The liability of the Company under this contract shall be limited to the replacement value of any goods agreed by the Company to be defective. Goods agreed by the Company as defective will be replaced free of charge as originally ordered or, at the Company’s option, appropriate credit will be given if notice of any such defect shall have been given in accordance with these conditions. The foregoing is given in lieu of all conditions or warranties of every kind whether express or implied by law or otherwise all of which are hereby expressly excluded and no liability is accepted for damage or loss of any kind whether caused directly or indirectly by the goods or arising by reason of their use, and the Customer shall at all times indemnify the Company against such loss or damage.
No waiver by the Company (express or implied) of any of these Conditions in relation to any contract made with the Customer shall prevent the Company from enforcing or relying on these Conditions in full in any subsequent contract made with the Customer
21. THE LAW
The law covering these terms and conditions of trade shall be governed by and construed in accordance with the Law of Scotland.
22. ENTIRE AGREEMENT
a) This contract constitutes the entire agreement between the parties and supersedes and extinguishes all previous agreements, promises, assurances, warranties, representations and understandings between them, whether written or oral, relating to its subject matter.

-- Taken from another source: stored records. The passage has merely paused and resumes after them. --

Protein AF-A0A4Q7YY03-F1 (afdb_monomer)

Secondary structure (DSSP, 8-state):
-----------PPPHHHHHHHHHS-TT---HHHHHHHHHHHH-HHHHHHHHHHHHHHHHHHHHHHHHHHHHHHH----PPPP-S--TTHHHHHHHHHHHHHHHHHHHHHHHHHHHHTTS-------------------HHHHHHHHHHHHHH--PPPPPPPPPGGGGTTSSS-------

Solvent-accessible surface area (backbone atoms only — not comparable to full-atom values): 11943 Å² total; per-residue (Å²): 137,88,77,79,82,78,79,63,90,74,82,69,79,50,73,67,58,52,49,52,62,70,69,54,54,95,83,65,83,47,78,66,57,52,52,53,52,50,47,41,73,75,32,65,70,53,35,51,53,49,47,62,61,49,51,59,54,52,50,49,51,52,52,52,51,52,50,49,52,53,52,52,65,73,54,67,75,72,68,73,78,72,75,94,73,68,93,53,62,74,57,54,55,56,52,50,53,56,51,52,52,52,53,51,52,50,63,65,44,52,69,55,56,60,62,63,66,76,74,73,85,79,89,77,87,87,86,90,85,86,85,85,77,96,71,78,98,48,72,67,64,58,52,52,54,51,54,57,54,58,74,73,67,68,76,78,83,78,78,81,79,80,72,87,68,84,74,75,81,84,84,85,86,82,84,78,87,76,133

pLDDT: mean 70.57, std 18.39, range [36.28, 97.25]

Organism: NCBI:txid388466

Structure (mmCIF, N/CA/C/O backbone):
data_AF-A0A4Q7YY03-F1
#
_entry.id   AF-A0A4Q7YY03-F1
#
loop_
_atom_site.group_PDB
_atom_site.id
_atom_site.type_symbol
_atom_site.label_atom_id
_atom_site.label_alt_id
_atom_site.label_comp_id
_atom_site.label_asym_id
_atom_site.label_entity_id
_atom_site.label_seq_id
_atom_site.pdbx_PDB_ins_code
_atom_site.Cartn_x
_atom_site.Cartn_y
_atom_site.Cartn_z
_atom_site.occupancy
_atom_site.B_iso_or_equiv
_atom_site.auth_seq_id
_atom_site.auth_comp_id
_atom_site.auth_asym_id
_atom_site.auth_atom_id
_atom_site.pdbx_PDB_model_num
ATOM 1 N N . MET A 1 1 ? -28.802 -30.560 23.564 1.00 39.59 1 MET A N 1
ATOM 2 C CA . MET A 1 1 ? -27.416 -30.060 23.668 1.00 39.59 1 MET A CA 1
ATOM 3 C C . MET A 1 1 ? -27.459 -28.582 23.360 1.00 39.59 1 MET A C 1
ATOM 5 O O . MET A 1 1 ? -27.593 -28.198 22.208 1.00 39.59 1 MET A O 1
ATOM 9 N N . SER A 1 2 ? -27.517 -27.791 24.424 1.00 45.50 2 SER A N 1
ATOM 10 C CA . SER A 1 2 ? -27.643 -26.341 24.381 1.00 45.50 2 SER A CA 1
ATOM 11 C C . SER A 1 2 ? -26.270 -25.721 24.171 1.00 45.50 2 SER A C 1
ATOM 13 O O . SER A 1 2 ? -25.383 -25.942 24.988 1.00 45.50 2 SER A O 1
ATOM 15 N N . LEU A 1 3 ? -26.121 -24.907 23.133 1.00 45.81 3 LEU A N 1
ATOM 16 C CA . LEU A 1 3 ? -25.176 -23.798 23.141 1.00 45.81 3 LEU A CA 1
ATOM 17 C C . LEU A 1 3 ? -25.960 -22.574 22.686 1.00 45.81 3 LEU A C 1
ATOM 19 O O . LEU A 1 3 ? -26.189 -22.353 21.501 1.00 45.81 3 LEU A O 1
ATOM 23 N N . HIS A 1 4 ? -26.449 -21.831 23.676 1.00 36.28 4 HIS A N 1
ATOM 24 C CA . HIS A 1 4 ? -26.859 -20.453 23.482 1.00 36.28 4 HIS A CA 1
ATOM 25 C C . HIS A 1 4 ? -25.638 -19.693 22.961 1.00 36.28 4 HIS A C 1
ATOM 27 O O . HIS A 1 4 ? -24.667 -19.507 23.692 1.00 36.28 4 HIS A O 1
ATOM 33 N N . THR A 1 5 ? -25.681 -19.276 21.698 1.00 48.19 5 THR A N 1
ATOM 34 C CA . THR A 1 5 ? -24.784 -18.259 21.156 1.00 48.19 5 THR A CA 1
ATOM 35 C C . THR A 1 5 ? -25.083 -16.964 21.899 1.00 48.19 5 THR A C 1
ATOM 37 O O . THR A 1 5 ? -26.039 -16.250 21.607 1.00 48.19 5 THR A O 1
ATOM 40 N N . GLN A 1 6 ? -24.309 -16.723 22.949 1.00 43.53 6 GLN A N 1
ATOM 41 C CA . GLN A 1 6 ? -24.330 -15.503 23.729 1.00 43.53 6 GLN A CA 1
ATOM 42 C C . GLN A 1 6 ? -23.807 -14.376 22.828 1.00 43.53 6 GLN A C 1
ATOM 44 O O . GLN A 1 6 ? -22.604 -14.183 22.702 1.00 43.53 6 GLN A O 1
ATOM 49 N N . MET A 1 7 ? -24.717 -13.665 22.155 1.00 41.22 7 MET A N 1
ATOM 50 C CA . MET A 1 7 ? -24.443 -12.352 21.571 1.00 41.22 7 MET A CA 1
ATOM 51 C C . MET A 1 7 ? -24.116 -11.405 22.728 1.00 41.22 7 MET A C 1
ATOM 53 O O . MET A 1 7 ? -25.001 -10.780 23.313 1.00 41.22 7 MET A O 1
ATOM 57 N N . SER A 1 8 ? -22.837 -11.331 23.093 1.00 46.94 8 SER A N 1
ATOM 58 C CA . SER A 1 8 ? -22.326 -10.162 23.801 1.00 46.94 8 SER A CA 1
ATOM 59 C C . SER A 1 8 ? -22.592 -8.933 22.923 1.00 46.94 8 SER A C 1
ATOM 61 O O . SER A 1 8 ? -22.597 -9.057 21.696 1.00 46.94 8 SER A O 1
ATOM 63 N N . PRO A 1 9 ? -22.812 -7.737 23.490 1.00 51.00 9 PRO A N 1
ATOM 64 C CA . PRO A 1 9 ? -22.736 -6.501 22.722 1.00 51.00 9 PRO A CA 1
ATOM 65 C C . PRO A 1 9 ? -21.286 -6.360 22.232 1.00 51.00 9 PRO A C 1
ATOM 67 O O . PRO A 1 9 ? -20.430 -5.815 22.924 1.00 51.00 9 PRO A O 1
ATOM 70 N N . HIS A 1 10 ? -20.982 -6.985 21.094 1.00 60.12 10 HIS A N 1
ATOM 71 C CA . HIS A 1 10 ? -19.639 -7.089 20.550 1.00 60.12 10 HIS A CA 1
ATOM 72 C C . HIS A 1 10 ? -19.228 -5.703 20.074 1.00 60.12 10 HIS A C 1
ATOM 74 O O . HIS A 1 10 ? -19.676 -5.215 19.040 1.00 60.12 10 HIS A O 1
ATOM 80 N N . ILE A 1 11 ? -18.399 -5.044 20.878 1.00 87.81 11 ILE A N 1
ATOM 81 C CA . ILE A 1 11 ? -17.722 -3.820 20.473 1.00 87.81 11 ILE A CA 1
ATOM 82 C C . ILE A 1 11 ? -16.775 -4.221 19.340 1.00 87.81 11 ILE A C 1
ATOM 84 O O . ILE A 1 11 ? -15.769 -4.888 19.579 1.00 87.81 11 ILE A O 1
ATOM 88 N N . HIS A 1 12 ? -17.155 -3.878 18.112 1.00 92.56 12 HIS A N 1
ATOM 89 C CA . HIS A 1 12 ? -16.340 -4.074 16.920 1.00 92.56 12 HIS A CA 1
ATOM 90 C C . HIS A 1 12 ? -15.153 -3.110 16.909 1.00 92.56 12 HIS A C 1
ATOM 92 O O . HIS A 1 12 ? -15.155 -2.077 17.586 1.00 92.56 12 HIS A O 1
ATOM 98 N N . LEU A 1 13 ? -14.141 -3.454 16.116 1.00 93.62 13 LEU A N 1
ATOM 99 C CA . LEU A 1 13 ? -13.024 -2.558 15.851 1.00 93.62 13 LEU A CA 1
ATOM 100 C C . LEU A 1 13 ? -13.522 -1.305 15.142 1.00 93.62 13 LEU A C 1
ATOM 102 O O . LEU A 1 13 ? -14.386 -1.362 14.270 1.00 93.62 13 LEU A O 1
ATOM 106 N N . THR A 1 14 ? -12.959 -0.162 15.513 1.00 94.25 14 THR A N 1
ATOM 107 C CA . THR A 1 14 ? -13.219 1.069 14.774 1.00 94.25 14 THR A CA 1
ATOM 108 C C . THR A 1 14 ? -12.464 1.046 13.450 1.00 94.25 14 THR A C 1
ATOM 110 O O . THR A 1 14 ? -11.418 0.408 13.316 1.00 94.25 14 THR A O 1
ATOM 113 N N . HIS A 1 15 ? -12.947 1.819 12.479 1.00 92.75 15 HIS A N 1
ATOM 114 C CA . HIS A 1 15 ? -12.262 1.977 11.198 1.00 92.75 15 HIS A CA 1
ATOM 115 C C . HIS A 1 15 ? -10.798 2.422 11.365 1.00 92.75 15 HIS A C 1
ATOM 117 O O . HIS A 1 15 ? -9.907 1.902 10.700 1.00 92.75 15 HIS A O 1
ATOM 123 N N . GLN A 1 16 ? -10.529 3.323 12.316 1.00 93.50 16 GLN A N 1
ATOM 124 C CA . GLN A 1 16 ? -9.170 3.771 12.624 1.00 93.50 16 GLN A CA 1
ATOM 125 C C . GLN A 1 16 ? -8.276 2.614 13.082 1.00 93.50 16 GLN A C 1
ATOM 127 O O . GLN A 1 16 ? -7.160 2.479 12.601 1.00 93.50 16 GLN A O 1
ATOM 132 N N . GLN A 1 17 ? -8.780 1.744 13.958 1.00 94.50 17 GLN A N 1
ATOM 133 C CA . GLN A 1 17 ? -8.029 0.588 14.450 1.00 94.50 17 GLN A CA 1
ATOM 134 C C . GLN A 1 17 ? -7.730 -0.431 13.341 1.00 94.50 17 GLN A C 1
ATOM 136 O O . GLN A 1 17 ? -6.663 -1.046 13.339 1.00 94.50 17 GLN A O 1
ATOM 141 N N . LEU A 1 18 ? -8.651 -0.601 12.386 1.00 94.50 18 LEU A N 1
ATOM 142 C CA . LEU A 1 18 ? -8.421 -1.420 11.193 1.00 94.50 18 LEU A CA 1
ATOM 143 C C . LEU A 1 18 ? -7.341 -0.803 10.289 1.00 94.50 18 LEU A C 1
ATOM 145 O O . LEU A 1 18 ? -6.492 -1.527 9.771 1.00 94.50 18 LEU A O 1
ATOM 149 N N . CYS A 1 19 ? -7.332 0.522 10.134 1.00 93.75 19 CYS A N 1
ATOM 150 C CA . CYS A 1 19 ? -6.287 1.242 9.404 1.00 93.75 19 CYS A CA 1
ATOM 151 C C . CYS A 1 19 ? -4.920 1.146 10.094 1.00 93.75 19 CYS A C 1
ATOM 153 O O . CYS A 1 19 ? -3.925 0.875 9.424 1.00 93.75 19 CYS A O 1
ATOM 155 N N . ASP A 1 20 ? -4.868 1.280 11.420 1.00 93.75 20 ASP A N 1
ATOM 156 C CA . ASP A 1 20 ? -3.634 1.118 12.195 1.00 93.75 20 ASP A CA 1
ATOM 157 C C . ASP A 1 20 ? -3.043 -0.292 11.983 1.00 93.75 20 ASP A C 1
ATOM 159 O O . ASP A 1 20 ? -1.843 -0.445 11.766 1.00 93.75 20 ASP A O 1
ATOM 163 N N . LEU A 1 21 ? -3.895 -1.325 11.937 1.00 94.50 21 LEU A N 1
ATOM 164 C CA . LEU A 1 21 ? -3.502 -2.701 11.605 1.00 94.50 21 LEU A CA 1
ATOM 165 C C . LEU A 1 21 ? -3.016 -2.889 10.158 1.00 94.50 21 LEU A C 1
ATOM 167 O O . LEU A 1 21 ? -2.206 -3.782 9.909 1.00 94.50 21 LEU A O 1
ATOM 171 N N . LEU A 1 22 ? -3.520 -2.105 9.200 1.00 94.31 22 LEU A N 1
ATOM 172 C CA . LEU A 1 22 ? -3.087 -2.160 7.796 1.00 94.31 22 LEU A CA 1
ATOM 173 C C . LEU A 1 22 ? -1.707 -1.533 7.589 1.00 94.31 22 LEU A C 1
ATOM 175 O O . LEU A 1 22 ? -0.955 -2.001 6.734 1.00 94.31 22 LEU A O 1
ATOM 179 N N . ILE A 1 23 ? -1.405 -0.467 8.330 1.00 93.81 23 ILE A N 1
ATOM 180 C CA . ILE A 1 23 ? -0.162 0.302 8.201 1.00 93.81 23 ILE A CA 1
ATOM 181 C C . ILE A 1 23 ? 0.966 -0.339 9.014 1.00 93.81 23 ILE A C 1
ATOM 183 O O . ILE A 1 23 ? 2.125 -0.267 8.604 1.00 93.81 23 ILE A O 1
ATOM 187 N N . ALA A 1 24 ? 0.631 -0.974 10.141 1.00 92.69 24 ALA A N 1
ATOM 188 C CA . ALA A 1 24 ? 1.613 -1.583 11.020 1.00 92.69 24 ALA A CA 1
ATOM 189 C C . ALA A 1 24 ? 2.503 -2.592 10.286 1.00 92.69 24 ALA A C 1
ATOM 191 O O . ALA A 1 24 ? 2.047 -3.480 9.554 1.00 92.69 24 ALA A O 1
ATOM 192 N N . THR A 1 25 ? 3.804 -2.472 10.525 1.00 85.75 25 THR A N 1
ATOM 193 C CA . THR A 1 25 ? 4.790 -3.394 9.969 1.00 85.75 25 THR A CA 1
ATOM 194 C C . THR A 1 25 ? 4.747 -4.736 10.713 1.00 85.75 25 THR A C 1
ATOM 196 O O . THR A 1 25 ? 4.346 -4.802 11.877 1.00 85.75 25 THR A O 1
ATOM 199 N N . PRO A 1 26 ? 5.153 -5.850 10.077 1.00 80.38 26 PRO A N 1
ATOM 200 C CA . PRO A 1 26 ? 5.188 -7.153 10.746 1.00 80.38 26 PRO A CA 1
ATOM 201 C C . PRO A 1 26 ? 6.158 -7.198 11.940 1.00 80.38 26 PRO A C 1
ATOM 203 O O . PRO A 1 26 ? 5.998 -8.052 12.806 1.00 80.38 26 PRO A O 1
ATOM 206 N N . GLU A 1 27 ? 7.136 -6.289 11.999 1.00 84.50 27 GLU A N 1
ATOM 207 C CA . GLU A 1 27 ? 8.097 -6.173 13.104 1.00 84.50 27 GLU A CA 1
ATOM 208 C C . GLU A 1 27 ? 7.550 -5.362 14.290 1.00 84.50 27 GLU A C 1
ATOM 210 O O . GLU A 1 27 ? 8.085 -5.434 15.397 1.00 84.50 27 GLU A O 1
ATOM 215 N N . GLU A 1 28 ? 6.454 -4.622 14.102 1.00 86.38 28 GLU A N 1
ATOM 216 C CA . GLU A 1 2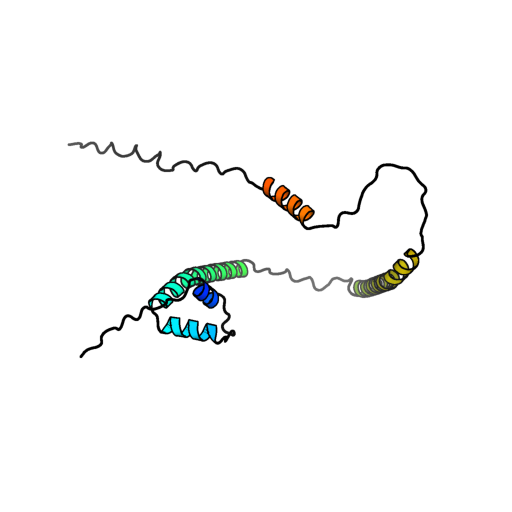8 ? 5.793 -3.911 15.188 1.00 86.38 28 GLU A CA 1
ATOM 217 C C . GLU A 1 28 ? 4.972 -4.877 16.051 1.00 86.38 28 GLU A C 1
ATOM 219 O O . GLU A 1 28 ? 3.872 -5.335 15.713 1.00 86.38 28 GLU A O 1
ATOM 224 N N . THR A 1 29 ? 5.514 -5.159 17.231 1.00 82.62 29 THR A N 1
ATOM 225 C CA . THR A 1 29 ? 4.832 -5.852 18.327 1.00 82.62 29 THR A CA 1
ATOM 226 C C . THR A 1 29 ? 4.539 -4.873 19.453 1.00 82.62 29 THR A C 1
ATOM 228 O O . THR A 1 29 ? 5.249 -4.817 20.456 1.00 82.62 29 THR A O 1
ATOM 231 N N . SER A 1 30 ? 3.476 -4.082 19.291 1.00 91.00 30 SER A N 1
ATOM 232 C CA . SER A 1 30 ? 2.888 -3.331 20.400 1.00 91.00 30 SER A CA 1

b) Each party agrees that it shall have no remedies in respect of any statement, representation, assurance or warranty (whether made innocently or negligently) that is not set out in this agreement. Each party agrees that it shall have no claim for innocent or negligent misrepresentation (or negligent misstatement) based on any statement in this agreement.
No variation of this contract shall be effective unless it is in writing and signed by the parties (or their authorised representatives).
a) Any notice or other communication given to a party under or in connection with the Contract, shall be in writing, addressed to the party at its registered office (if it is a company) or its principal place of business (in any other case) or such other address as that party may have specified to the other party in writing in accordance with this clause, and shall be delivered personally, sent by pre-paid first class post or other next working day delivery service, commercial courier or email.
b) A notice or other communication shall be deemed to have been received: if delivered personally, when left at the address referred to above: if sent by pre-paid first calls post or other next working day service, at 9am on the second Business Day after posting: if delivered by commercial courier, on the date and at the time that the couriers delivery receipt is signed, or if sent by email, one Business day after transmission.
c) The provisions of this clause shall not apply to the service of any proceedings or other documents in any legal action.
25. THIRD PARTY RIGHTS
No one other than a party to this contract (and their permitted assignees) shall have any right to enforce any of its terms.